───── DATA FOR THE TASK

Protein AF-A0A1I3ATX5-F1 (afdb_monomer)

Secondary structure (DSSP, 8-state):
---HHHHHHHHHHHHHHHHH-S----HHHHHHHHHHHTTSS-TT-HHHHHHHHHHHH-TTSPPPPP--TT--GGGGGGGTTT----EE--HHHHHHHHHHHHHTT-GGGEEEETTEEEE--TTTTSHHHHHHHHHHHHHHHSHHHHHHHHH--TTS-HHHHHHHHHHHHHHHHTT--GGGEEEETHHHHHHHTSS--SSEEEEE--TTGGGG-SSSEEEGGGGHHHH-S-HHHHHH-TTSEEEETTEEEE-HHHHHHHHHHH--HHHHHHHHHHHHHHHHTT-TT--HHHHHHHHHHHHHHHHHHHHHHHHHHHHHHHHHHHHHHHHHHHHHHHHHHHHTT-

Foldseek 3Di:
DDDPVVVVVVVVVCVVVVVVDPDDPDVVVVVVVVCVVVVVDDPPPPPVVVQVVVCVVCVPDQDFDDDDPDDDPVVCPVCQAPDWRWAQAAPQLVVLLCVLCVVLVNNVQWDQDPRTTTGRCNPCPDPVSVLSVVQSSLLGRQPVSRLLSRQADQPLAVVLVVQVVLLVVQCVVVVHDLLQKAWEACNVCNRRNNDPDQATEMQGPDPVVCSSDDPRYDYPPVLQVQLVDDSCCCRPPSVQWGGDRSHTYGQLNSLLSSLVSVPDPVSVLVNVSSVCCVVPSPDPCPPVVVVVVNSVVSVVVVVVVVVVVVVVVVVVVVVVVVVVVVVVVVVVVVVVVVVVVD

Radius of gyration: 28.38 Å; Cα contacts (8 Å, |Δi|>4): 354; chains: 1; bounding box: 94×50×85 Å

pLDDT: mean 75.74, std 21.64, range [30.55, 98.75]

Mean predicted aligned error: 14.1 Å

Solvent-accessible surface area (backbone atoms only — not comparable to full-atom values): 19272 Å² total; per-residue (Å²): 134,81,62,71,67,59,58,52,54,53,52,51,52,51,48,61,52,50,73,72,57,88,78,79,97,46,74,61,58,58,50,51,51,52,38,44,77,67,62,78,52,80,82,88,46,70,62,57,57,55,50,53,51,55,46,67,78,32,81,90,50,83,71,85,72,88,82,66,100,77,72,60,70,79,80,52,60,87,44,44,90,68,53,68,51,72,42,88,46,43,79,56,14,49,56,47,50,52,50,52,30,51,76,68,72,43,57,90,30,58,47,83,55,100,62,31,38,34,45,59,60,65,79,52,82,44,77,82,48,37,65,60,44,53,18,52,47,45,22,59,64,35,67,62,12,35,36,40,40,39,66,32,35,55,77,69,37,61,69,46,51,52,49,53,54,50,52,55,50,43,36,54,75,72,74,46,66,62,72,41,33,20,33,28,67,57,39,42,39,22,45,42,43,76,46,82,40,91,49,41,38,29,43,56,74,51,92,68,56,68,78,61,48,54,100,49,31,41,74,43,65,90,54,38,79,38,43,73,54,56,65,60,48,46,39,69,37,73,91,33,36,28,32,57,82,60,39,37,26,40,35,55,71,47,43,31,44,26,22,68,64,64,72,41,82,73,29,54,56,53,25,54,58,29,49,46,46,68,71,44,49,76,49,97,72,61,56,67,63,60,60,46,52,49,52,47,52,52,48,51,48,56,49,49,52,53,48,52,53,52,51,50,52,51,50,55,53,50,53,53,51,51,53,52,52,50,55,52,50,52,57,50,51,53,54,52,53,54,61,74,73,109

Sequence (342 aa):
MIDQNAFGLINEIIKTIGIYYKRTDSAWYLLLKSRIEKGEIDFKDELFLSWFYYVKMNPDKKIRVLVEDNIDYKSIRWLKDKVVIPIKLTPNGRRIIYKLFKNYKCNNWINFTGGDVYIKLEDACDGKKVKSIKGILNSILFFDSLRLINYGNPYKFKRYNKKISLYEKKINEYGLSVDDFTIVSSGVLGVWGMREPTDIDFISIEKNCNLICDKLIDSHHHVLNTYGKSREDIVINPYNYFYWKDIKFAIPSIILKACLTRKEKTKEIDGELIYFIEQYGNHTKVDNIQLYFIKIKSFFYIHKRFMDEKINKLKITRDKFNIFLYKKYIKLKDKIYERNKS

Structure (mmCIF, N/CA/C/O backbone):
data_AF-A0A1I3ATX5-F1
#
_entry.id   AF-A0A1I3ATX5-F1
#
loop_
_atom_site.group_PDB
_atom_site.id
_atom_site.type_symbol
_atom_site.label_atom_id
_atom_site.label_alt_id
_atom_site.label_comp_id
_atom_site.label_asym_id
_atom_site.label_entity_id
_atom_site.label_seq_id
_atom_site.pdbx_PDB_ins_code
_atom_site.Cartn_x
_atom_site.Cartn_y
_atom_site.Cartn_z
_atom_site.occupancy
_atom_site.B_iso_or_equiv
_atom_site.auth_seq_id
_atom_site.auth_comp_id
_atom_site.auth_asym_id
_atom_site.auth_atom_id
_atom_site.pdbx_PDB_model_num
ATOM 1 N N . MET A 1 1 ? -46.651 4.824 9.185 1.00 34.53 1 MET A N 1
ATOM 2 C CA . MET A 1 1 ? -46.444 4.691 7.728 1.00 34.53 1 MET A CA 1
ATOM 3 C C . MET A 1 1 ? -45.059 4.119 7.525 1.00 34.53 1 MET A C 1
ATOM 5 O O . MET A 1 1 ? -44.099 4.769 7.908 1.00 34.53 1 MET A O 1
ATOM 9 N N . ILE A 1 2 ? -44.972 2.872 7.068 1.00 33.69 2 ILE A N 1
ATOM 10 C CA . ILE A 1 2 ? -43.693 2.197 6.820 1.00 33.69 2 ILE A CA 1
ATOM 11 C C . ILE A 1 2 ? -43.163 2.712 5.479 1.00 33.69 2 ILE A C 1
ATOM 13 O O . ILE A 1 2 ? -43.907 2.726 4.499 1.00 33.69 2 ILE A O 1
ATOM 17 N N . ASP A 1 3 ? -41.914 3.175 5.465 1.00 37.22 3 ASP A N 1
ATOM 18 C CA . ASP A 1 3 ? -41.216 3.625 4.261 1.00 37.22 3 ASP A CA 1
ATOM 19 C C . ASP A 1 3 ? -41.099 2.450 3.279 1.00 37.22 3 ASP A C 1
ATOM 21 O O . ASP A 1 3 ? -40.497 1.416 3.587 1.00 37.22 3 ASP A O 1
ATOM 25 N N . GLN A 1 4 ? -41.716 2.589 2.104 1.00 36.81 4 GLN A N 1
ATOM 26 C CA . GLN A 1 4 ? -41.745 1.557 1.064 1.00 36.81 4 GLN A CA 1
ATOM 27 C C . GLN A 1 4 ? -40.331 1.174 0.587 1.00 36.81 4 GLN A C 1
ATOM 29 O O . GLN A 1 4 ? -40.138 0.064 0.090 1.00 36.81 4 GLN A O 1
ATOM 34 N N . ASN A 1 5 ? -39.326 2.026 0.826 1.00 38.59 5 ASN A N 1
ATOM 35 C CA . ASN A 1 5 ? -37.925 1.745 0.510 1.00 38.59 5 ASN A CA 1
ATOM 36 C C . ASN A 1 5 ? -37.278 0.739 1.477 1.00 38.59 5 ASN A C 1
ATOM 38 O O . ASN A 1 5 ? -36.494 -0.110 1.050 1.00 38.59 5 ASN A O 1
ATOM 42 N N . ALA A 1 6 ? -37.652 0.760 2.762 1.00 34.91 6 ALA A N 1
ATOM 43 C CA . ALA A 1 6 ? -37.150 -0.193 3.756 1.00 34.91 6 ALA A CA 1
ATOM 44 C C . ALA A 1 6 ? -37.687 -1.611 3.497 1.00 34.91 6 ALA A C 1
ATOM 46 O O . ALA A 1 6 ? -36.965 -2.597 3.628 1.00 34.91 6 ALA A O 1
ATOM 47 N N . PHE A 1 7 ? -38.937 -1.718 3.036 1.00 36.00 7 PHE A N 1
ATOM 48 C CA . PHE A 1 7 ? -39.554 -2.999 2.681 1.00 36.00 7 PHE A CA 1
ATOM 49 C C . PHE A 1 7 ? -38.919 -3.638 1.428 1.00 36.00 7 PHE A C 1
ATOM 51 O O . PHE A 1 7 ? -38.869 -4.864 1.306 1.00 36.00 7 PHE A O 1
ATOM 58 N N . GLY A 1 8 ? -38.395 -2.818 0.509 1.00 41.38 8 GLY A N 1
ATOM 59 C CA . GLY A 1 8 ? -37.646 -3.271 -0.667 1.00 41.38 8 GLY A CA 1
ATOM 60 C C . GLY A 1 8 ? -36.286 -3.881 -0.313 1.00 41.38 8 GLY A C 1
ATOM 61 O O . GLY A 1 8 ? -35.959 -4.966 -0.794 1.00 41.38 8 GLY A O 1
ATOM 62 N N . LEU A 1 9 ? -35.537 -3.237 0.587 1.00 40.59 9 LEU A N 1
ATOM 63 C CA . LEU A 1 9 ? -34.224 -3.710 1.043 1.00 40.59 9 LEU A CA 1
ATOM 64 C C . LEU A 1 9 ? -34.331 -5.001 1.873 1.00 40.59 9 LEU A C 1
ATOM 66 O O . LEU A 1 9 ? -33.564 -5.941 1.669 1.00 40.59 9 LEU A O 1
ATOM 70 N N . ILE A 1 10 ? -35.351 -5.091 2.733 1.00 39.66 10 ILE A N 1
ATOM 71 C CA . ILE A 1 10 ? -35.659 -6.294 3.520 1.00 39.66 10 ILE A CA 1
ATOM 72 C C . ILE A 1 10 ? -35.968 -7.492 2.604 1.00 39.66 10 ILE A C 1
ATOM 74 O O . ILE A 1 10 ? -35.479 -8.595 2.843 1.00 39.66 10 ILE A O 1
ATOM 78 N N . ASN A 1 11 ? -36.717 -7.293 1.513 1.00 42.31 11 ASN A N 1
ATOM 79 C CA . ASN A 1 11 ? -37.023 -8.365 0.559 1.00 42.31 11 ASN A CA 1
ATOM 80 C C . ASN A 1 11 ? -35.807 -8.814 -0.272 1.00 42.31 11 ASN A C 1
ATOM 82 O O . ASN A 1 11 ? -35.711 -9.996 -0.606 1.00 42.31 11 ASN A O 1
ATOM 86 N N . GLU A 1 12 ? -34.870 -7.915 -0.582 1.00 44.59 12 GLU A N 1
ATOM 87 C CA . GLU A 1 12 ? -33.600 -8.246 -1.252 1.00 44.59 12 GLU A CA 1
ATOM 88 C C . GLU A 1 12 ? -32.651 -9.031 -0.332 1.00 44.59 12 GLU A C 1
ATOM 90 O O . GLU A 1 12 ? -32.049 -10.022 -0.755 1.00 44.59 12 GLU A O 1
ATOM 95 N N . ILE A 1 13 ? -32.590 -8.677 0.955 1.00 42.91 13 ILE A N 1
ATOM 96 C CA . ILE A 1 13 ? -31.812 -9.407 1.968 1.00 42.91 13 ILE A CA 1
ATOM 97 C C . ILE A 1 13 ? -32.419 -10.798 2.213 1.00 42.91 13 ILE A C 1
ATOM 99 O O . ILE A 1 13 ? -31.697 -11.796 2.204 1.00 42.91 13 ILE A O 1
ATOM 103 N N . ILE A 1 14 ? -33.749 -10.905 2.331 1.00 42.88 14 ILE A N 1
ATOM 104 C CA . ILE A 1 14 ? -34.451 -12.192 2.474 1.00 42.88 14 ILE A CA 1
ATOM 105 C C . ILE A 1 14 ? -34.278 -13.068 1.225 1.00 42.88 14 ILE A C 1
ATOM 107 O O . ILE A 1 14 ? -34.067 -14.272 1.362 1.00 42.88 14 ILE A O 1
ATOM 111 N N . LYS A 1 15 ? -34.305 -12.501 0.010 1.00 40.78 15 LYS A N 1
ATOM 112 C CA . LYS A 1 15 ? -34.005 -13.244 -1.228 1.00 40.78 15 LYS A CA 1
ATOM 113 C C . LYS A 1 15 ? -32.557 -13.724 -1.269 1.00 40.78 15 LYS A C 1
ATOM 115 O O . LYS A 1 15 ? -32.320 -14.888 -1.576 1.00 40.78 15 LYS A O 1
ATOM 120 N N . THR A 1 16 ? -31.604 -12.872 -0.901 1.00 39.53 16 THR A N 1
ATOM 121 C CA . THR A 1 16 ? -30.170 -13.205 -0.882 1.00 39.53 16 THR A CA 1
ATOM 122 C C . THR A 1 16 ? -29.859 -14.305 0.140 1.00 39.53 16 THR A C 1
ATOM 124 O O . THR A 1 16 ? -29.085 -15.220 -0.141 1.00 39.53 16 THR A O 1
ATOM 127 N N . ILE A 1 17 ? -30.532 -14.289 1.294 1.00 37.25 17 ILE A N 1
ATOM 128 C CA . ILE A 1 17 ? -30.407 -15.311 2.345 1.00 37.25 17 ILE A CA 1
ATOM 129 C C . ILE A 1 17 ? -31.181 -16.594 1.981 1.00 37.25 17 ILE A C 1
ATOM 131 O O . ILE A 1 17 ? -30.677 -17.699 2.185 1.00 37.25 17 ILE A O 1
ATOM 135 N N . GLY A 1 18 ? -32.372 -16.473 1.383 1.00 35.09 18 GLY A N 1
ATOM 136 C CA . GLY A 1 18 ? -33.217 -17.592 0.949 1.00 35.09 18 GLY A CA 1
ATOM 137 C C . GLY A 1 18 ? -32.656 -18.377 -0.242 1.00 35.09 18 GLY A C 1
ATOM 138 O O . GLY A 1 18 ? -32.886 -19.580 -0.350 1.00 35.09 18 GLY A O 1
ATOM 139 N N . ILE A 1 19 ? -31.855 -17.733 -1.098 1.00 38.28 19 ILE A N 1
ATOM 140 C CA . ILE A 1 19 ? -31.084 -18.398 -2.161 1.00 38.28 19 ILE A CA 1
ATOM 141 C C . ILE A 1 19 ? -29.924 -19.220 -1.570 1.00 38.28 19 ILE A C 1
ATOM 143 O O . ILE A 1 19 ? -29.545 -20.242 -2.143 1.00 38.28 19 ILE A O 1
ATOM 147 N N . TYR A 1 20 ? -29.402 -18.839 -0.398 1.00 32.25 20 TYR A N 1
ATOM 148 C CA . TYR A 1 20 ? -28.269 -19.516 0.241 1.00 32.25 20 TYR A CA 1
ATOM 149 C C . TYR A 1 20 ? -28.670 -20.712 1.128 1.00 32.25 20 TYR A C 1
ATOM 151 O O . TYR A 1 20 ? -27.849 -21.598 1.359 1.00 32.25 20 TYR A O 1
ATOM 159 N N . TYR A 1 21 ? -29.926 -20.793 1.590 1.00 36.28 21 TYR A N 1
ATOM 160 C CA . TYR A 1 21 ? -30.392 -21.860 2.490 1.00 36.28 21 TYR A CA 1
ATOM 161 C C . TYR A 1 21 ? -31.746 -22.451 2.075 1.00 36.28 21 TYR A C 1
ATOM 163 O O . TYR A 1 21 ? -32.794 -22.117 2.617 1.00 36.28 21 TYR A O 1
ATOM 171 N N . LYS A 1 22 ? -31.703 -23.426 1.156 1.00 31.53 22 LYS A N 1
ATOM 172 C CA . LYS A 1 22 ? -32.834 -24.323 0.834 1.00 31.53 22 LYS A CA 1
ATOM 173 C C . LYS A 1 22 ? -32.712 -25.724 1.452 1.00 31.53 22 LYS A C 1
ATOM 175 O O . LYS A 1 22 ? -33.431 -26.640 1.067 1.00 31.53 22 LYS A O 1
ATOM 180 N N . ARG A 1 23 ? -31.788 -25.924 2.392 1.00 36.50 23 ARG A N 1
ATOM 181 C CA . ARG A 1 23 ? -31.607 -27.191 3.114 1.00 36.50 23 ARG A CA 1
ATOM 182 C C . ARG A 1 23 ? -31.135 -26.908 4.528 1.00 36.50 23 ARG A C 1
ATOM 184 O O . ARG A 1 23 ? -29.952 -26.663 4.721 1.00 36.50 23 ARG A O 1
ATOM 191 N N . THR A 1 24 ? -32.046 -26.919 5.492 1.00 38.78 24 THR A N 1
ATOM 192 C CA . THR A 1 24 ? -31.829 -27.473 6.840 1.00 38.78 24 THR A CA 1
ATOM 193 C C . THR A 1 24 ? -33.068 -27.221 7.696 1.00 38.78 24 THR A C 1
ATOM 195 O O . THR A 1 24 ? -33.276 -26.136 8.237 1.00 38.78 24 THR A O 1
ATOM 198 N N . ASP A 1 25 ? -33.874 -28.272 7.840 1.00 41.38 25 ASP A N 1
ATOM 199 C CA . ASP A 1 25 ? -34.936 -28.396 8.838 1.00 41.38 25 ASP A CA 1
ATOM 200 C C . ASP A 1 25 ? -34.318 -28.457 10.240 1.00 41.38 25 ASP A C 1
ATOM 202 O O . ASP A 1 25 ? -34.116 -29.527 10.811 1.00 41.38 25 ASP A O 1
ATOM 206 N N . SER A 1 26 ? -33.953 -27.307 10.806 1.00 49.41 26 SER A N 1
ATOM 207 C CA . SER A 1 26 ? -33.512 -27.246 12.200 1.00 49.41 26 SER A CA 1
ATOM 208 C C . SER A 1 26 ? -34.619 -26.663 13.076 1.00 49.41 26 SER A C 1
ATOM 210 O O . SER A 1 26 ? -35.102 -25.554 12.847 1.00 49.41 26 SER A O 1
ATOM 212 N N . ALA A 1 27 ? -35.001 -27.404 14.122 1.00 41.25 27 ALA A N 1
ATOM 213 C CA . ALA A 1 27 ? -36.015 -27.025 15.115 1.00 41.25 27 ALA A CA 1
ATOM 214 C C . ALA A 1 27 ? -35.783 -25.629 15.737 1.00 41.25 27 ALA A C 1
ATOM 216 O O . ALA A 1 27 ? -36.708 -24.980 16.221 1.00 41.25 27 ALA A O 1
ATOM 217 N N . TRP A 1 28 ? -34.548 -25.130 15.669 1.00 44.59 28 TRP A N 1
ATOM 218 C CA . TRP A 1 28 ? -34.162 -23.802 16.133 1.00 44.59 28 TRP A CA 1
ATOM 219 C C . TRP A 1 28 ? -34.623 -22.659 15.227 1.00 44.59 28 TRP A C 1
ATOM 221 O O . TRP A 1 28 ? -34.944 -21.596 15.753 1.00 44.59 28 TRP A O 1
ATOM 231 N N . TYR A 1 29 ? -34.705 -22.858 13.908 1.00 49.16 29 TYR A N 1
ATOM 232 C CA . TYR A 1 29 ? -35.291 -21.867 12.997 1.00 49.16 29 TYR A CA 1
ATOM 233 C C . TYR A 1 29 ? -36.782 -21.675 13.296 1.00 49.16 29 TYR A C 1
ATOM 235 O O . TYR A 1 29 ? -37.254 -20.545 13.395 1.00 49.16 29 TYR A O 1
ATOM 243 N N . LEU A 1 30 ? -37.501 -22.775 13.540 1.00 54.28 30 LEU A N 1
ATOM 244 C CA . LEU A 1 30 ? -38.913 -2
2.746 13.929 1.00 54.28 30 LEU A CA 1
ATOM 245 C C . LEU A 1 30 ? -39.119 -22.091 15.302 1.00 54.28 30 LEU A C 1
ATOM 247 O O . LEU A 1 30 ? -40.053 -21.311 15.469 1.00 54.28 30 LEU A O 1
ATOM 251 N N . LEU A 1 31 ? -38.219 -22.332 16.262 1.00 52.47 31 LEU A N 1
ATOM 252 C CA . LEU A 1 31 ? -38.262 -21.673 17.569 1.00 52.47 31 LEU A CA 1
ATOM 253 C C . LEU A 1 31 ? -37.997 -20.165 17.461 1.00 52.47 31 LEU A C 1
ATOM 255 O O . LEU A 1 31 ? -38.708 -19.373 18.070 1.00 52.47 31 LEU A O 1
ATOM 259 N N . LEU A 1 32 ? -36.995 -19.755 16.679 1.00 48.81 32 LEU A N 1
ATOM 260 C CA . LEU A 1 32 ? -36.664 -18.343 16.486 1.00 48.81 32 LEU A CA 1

──────────
───── DATA FOR THE TASK

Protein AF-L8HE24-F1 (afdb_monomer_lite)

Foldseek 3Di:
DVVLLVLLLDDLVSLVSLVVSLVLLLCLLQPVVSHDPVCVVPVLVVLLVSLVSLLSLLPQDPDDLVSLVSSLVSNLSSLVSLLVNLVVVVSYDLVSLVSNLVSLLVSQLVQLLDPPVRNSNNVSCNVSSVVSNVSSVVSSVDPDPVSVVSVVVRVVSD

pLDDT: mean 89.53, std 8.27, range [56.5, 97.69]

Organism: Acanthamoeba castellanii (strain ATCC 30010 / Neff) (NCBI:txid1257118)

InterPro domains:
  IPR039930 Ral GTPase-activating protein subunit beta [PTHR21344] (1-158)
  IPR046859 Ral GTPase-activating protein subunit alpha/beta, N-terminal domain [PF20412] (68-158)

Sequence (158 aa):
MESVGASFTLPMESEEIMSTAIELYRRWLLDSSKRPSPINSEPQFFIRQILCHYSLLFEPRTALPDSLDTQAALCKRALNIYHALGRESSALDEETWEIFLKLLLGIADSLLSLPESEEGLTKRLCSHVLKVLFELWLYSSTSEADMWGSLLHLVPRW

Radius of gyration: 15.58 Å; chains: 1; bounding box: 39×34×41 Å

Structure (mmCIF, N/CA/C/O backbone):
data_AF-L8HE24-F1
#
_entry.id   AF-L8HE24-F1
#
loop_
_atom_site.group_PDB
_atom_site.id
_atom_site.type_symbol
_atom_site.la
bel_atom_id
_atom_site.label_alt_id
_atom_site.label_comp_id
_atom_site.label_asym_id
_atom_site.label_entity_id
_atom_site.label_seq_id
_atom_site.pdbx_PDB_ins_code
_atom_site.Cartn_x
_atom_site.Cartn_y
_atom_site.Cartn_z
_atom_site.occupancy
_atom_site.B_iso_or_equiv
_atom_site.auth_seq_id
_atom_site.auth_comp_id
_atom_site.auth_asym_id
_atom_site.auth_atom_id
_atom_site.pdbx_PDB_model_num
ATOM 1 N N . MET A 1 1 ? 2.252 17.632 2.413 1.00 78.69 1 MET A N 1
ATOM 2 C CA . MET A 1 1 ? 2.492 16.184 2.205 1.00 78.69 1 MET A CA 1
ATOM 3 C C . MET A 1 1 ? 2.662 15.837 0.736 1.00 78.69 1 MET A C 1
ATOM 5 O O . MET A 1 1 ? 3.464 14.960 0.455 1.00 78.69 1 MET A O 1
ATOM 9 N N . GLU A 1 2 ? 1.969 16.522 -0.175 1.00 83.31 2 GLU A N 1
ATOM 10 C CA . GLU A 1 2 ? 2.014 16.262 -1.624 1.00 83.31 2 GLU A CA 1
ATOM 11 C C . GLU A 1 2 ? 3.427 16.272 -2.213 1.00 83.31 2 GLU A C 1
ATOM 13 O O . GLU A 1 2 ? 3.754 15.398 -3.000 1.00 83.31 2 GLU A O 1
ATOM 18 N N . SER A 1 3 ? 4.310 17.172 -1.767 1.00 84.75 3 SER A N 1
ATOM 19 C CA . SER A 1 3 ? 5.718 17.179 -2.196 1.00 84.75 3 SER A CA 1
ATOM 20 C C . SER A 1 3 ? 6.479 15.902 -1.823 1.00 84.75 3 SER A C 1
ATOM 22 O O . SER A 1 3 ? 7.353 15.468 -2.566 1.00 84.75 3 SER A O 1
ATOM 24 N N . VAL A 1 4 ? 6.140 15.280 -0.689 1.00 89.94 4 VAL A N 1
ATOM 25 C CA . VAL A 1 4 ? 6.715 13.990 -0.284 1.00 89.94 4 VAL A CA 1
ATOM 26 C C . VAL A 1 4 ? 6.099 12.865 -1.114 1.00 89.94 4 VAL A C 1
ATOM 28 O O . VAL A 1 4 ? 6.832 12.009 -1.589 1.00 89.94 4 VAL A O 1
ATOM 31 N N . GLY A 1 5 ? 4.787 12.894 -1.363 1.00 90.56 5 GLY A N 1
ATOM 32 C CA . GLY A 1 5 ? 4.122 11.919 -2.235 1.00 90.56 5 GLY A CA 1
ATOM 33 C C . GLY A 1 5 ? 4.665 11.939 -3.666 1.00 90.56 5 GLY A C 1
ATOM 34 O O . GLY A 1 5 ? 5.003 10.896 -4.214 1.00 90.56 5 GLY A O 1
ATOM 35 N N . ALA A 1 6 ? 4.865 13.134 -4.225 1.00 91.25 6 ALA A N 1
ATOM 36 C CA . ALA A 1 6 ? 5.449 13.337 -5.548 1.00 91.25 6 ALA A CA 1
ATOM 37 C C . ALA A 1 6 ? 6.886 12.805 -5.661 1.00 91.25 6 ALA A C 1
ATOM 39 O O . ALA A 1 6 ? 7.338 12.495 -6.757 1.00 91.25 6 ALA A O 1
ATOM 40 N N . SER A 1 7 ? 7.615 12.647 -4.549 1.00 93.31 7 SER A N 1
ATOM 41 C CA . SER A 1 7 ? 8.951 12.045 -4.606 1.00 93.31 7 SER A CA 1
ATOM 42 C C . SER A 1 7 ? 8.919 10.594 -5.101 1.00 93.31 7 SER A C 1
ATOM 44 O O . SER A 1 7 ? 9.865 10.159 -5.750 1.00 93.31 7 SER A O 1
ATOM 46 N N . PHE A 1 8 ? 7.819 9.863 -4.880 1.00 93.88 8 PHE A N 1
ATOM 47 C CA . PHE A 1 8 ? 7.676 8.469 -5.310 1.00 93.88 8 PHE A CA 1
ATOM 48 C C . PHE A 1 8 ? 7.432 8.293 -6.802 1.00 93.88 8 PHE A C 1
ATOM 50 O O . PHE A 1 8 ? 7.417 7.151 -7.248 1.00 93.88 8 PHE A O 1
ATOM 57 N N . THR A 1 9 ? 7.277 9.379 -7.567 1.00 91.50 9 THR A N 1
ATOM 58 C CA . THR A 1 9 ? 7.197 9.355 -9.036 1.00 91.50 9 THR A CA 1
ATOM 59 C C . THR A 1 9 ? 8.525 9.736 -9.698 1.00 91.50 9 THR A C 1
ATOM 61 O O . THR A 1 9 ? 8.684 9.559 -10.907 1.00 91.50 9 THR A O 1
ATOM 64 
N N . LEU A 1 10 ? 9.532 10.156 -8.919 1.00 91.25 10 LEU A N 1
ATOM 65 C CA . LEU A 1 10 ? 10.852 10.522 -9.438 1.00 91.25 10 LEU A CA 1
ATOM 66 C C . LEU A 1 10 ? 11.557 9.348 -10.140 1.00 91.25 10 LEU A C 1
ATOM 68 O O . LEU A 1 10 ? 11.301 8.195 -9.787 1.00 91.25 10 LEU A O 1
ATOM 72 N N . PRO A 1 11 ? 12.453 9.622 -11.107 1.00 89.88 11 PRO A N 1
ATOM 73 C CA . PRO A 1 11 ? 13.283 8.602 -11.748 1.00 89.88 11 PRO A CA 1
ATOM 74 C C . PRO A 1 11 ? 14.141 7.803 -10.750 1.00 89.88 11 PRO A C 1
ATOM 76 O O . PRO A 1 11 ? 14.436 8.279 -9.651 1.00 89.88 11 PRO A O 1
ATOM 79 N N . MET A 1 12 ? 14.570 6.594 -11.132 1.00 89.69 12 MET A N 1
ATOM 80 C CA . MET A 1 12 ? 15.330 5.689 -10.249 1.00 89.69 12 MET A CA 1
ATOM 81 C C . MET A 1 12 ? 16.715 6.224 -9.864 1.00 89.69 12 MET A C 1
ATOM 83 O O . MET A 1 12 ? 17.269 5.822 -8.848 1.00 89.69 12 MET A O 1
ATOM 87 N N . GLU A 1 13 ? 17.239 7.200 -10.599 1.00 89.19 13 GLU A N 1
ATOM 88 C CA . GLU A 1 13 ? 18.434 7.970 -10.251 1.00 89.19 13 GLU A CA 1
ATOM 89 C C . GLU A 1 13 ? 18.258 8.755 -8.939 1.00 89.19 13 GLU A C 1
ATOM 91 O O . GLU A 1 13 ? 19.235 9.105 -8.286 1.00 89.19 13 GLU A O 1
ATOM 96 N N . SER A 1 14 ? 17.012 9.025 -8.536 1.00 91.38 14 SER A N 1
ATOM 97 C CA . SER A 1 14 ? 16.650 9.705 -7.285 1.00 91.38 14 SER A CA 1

──────────

• PROMPT: Read the entries above, then pull out the lines that include "subunit".

• WORKED SOLUTION:
  IPR039930 Ral GTPase-activating protein subunit beta [PTHR21344] (1-158)
  IPR046859 Ral GTPase-activating protein subunit alpha/beta, N-terminal domain [PF20412] (68-158)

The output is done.